Excerpts from a dataset
::::::::::
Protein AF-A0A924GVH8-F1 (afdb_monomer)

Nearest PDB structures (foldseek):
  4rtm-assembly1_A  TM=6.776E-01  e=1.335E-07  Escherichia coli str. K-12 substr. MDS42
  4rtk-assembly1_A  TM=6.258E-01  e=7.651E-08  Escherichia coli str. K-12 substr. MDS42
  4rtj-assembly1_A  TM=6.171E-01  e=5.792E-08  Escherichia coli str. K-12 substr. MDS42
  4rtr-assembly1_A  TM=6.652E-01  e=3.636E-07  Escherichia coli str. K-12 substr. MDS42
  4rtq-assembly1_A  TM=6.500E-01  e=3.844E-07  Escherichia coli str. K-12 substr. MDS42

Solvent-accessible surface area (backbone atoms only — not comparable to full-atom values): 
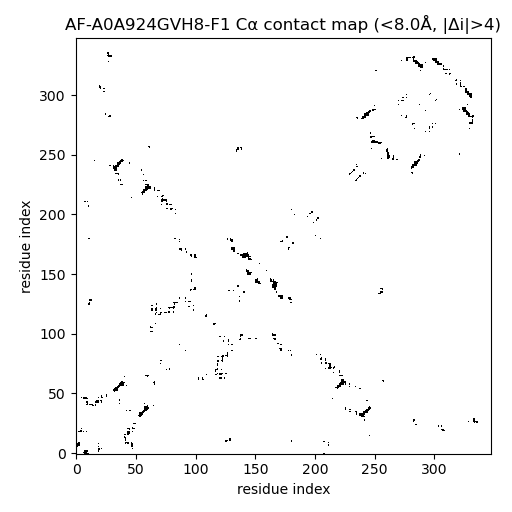19796 Å² total; per-residue (Å²): 93,64,36,98,60,67,32,53,42,55,88,39,74,50,89,84,66,47,40,73,46,20,68,62,52,48,57,28,44,53,87,44,38,19,39,39,27,41,48,29,78,53,34,29,53,69,46,40,52,75,92,74,84,53,50,40,39,38,20,18,64,46,50,65,54,31,32,29,59,49,18,29,38,77,40,19,65,56,19,30,59,45,32,70,61,82,94,50,57,70,58,46,54,53,49,41,56,51,48,35,69,41,54,76,52,46,48,54,48,51,71,74,32,99,84,55,62,47,32,56,61,26,7,44,49,40,36,42,49,15,28,54,60,84,72,51,80,66,46,30,55,44,58,34,22,67,80,85,86,53,77,43,56,52,89,81,44,100,75,73,78,84,60,76,62,14,33,66,90,71,68,50,38,70,93,57,99,44,55,40,95,69,78,89,72,78,92,78,81,82,87,76,93,61,57,82,89,66,28,83,62,48,54,51,45,42,53,40,28,50,54,48,16,66,71,35,62,78,47,44,76,38,70,37,71,46,76,72,57,71,34,56,88,68,32,54,74,53,42,41,18,32,38,46,42,50,57,69,40,61,76,62,98,50,64,48,80,84,79,55,47,39,49,68,63,42,54,52,50,49,54,50,44,66,76,48,30,80,41,81,45,36,20,41,37,40,48,39,44,69,78,73,62,58,77,39,42,84,70,56,26,44,75,54,93,68,78,70,67,90,60,95,48,85,47,71,68,44,46,54,53,48,73,32,54,38,36,40,31,23,56,59,26,50,76,78,77,80,78,74,72,73,88,75,87,78,82,132

Radius of gyration: 21.76 Å; Cα contacts (8 Å, |Δi|>4): 579; chains: 1; bounding box: 58×40×90 Å

Sequence (348 aa):
MKSLAGTLAAPFPYFGGKSLACETVWKVFGTVDNYVEPFAGSAAMLLGAPDGKRVETINDADGFVANFWRAVAYDAEAVAGYTDWPVNEADLLARHSWLVRQAADLLNNLHADPEWFDAKIAGWWCWGACNWIGSGWCSGLGPWVHNGETVVDIRQLPHLGDAGGGVNRLLPHLGNAGQGVNRKLPHLSAGQGVNPLHSPRSEYIQTWFAALQARMRDVRVTCGDWGRVVKDSVTTRHGLTGLFLDPPYTKGAMDYSAGGVGGPLADEVREWCAKNGETQSLRIVLCGHAGEHDALIANGWFTVPWTARKGYAVTDEAVENSASETIWCSPNCIRQDTVIRDLFSEAA

Structure (mmCIF, N/CA/C/O backbone):
data_AF-A0A924GVH8-F1
#
_entry.id   AF-A0A924GVH8-F1
#
loop_
_atom_site.group_PDB
_atom_site.id
_atom_site.type_symbol
_atom_site.label_atom_id
_atom_site.label_alt_id
_atom_site.label_comp_id
_atom_site.label_asym_id
_atom_site.label_entity_id
_atom_site.label_seq_id
_atom_site.pdbx_PDB_ins_code
_atom_site.Cartn_x
_atom_site.Cartn_y
_atom_site.Cartn_z
_atom_site.occupancy
_atom_site.B_iso_or_equiv
_atom_site.auth_seq_id
_atom_site.auth_comp_id
_atom_site.auth_asym_id
_atom_site.auth_atom_id
_atom_site.pdbx_PDB_model_num
ATOM 1 N N . MET A 1 1 ? 14.319 -6.948 3.498 1.00 66.19 1 MET A N 1
ATOM 2 C CA . MET A 1 1 ? 13.281 -7.658 4.257 1.00 66.19 1 MET A CA 1
ATOM 3 C C . MET A 1 1 ? 12.660 -6.807 5.334 1.00 66.19 1 MET A C 1
ATOM 5 O O . MET A 1 1 ? 11.446 -6.714 5.325 1.00 66.19 1 MET A O 1
ATOM 9 N N . LYS A 1 2 ? 13.429 -6.216 6.259 1.00 80.19 2 LYS A N 1
ATOM 10 C CA . LYS A 1 2 ? 12.829 -5.424 7.336 1.00 80.19 2 LYS A CA 1
ATOM 11 C C . LYS A 1 2 ? 12.641 -3.956 6.959 1.00 80.19 2 LYS A C 1
ATOM 13 O O . LYS A 1 2 ? 13.530 -3.371 6.341 1.00 80.19 2 LYS A O 1
ATOM 18 N N . SER A 1 3 ? 11.505 -3.393 7.346 1.00 77.25 3 SER A N 1
ATOM 19 C CA . SER A 1 3 ? 11.196 -1.969 7.263 1.00 77.25 3 SER A CA 1
ATOM 20 C C . SER A 1 3 ? 12.035 -1.192 8.279 1.00 77.25 3 SER A C 1
ATOM 22 O O . SER A 1 3 ? 12.725 -1.775 9.123 1.00 77.25 3 SER A O 1
ATOM 24 N N . LEU A 1 4 ? 11.943 0.139 8.249 1.00 72.38 4 LEU A N 1
ATOM 25 C CA . LEU A 1 4 ? 12.542 0.977 9.292 1.00 72.38 4 LEU A CA 1
ATOM 26 C C . LEU A 1 4 ? 11.948 0.703 10.684 1.00 72.38 4 LEU A C 1
ATOM 28 O O . LEU A 1 4 ? 12.618 0.960 11.680 1.00 72.38 4 LEU A O 1
ATOM 32 N N . ALA A 1 5 ? 10.737 0.143 10.750 1.00 75.06 5 ALA A N 1
ATOM 33 C CA . ALA A 1 5 ? 10.094 -0.299 11.985 1.00 75.06 5 ALA A CA 1
ATOM 34 C C . ALA A 1 5 ? 10.478 -1.733 12.400 1.00 75.06 5 ALA A C 1
ATOM 36 O O . ALA A 1 5 ? 9.984 -2.242 13.399 1.00 75.06 5 ALA A O 1
ATOM 37 N N . GLY A 1 6 ? 11.348 -2.416 11.647 1.00 82.56 6 GLY A N 1
ATOM 38 C CA . GLY A 1 6 ? 11.775 -3.786 11.950 1.00 82.56 6 GLY A CA 1
ATOM 39 C C . GLY A 1 6 ? 10.780 -4.883 11.543 1.00 82.56 6 GLY A C 1
ATOM 40 O O . GLY A 1 6 ? 11.089 -6.062 11.734 1.00 82.56 6 GLY A O 1
ATOM 41 N N . THR A 1 7 ? 9.640 -4.512 10.954 1.00 87.75 7 THR A N 1
ATOM 42 C CA . THR A 1 7 ? 8.597 -5.404 10.407 1.00 87.75 7 THR A CA 1
ATOM 43 C C . THR A 1 7 ? 8.915 -5.840 8.978 1.00 87.75 7 THR A C 1
ATOM 45 O O . THR A 1 7 ? 9.872 -5.340 8.396 1.00 87.75 7 THR A O 1
ATOM 48 N N . LEU A 1 8 ? 8.148 -6.757 8.381 1.00 92.19 8 LEU A N 1
ATOM 49 C CA . LEU A 1 8 ? 8.308 -7.095 6.961 1.00 92.19 8 LEU A CA 1
ATOM 50 C C . LEU A 1 8 ? 8.052 -5.849 6.086 1.00 92.19 8 LEU A C 1
ATOM 52 O O . LEU A 1 8 ? 7.190 -5.033 6.395 1.00 92.19 8 LEU A O 1
ATOM 56 N N . ALA A 1 9 ? 8.831 -5.670 5.020 1.00 90.81 9 ALA A N 1
ATOM 57 C CA . ALA A 1 9 ? 8.739 -4.524 4.116 1.00 90.81 9 ALA A CA 1
ATOM 58 C C . ALA A 1 9 ? 8.436 -4.951 2.683 1.00 90.81 9 ALA A C 1
ATOM 60 O O . ALA A 1 9 ? 8.886 -6.014 2.252 1.00 90.81 9 ALA A O 1
ATOM 61 N N . ALA A 1 10 ? 7.769 -4.076 1.932 1.00 92.44 10 ALA A N 1
ATOM 62 C CA . ALA A 1 10 ? 7.696 -4.180 0.482 1.00 92.44 10 ALA A CA 1
ATOM 63 C C . ALA A 1 10 ? 9.104 -4.102 -0.146 1.00 92.44 10 ALA A C 1
ATOM 65 O O . ALA A 1 10 ? 9.971 -3.390 0.375 1.00 92.44 10 ALA A O 1
ATOM 66 N N . PRO A 1 11 ? 9.355 -4.812 -1.261 1.00 90.94 11 PRO A N 1
ATOM 67 C CA . PRO A 1 11 ? 10.656 -4.834 -1.924 1.00 90.94 11 PRO A CA 1
ATOM 68 C C . PRO A 1 11 ? 10.916 -3.627 -2.834 1.00 90.94 11 PRO A C 1
ATOM 70 O O . PRO A 1 11 ? 11.901 -3.639 -3.568 1.00 90.94 11 PRO A O 1
ATOM 73 N N . PHE A 1 12 ? 10.073 -2.595 -2.763 1.00 88.62 12 PHE A N 1
ATOM 74 C CA . PHE A 1 12 ? 10.156 -1.360 -3.539 1.00 88.62 12 PHE A CA 1
ATOM 75 C C . PHE A 1 12 ? 9.867 -0.127 -2.668 1.00 88.62 12 PHE A C 1
ATOM 77 O O . PHE A 1 12 ? 9.139 -0.232 -1.674 1.00 88.62 12 PHE A O 1
ATOM 84 N N . PRO A 1 13 ? 10.425 1.048 -3.014 1.00 82.25 13 PRO A N 1
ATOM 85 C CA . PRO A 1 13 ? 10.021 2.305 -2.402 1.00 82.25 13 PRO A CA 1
::::::::::
### PROBLEM TO WORK ON
Looking only at the entries, count the lines that contain the word "backbone", then state that count and nothing else.

### ANSWER TO THE EXERCISE
2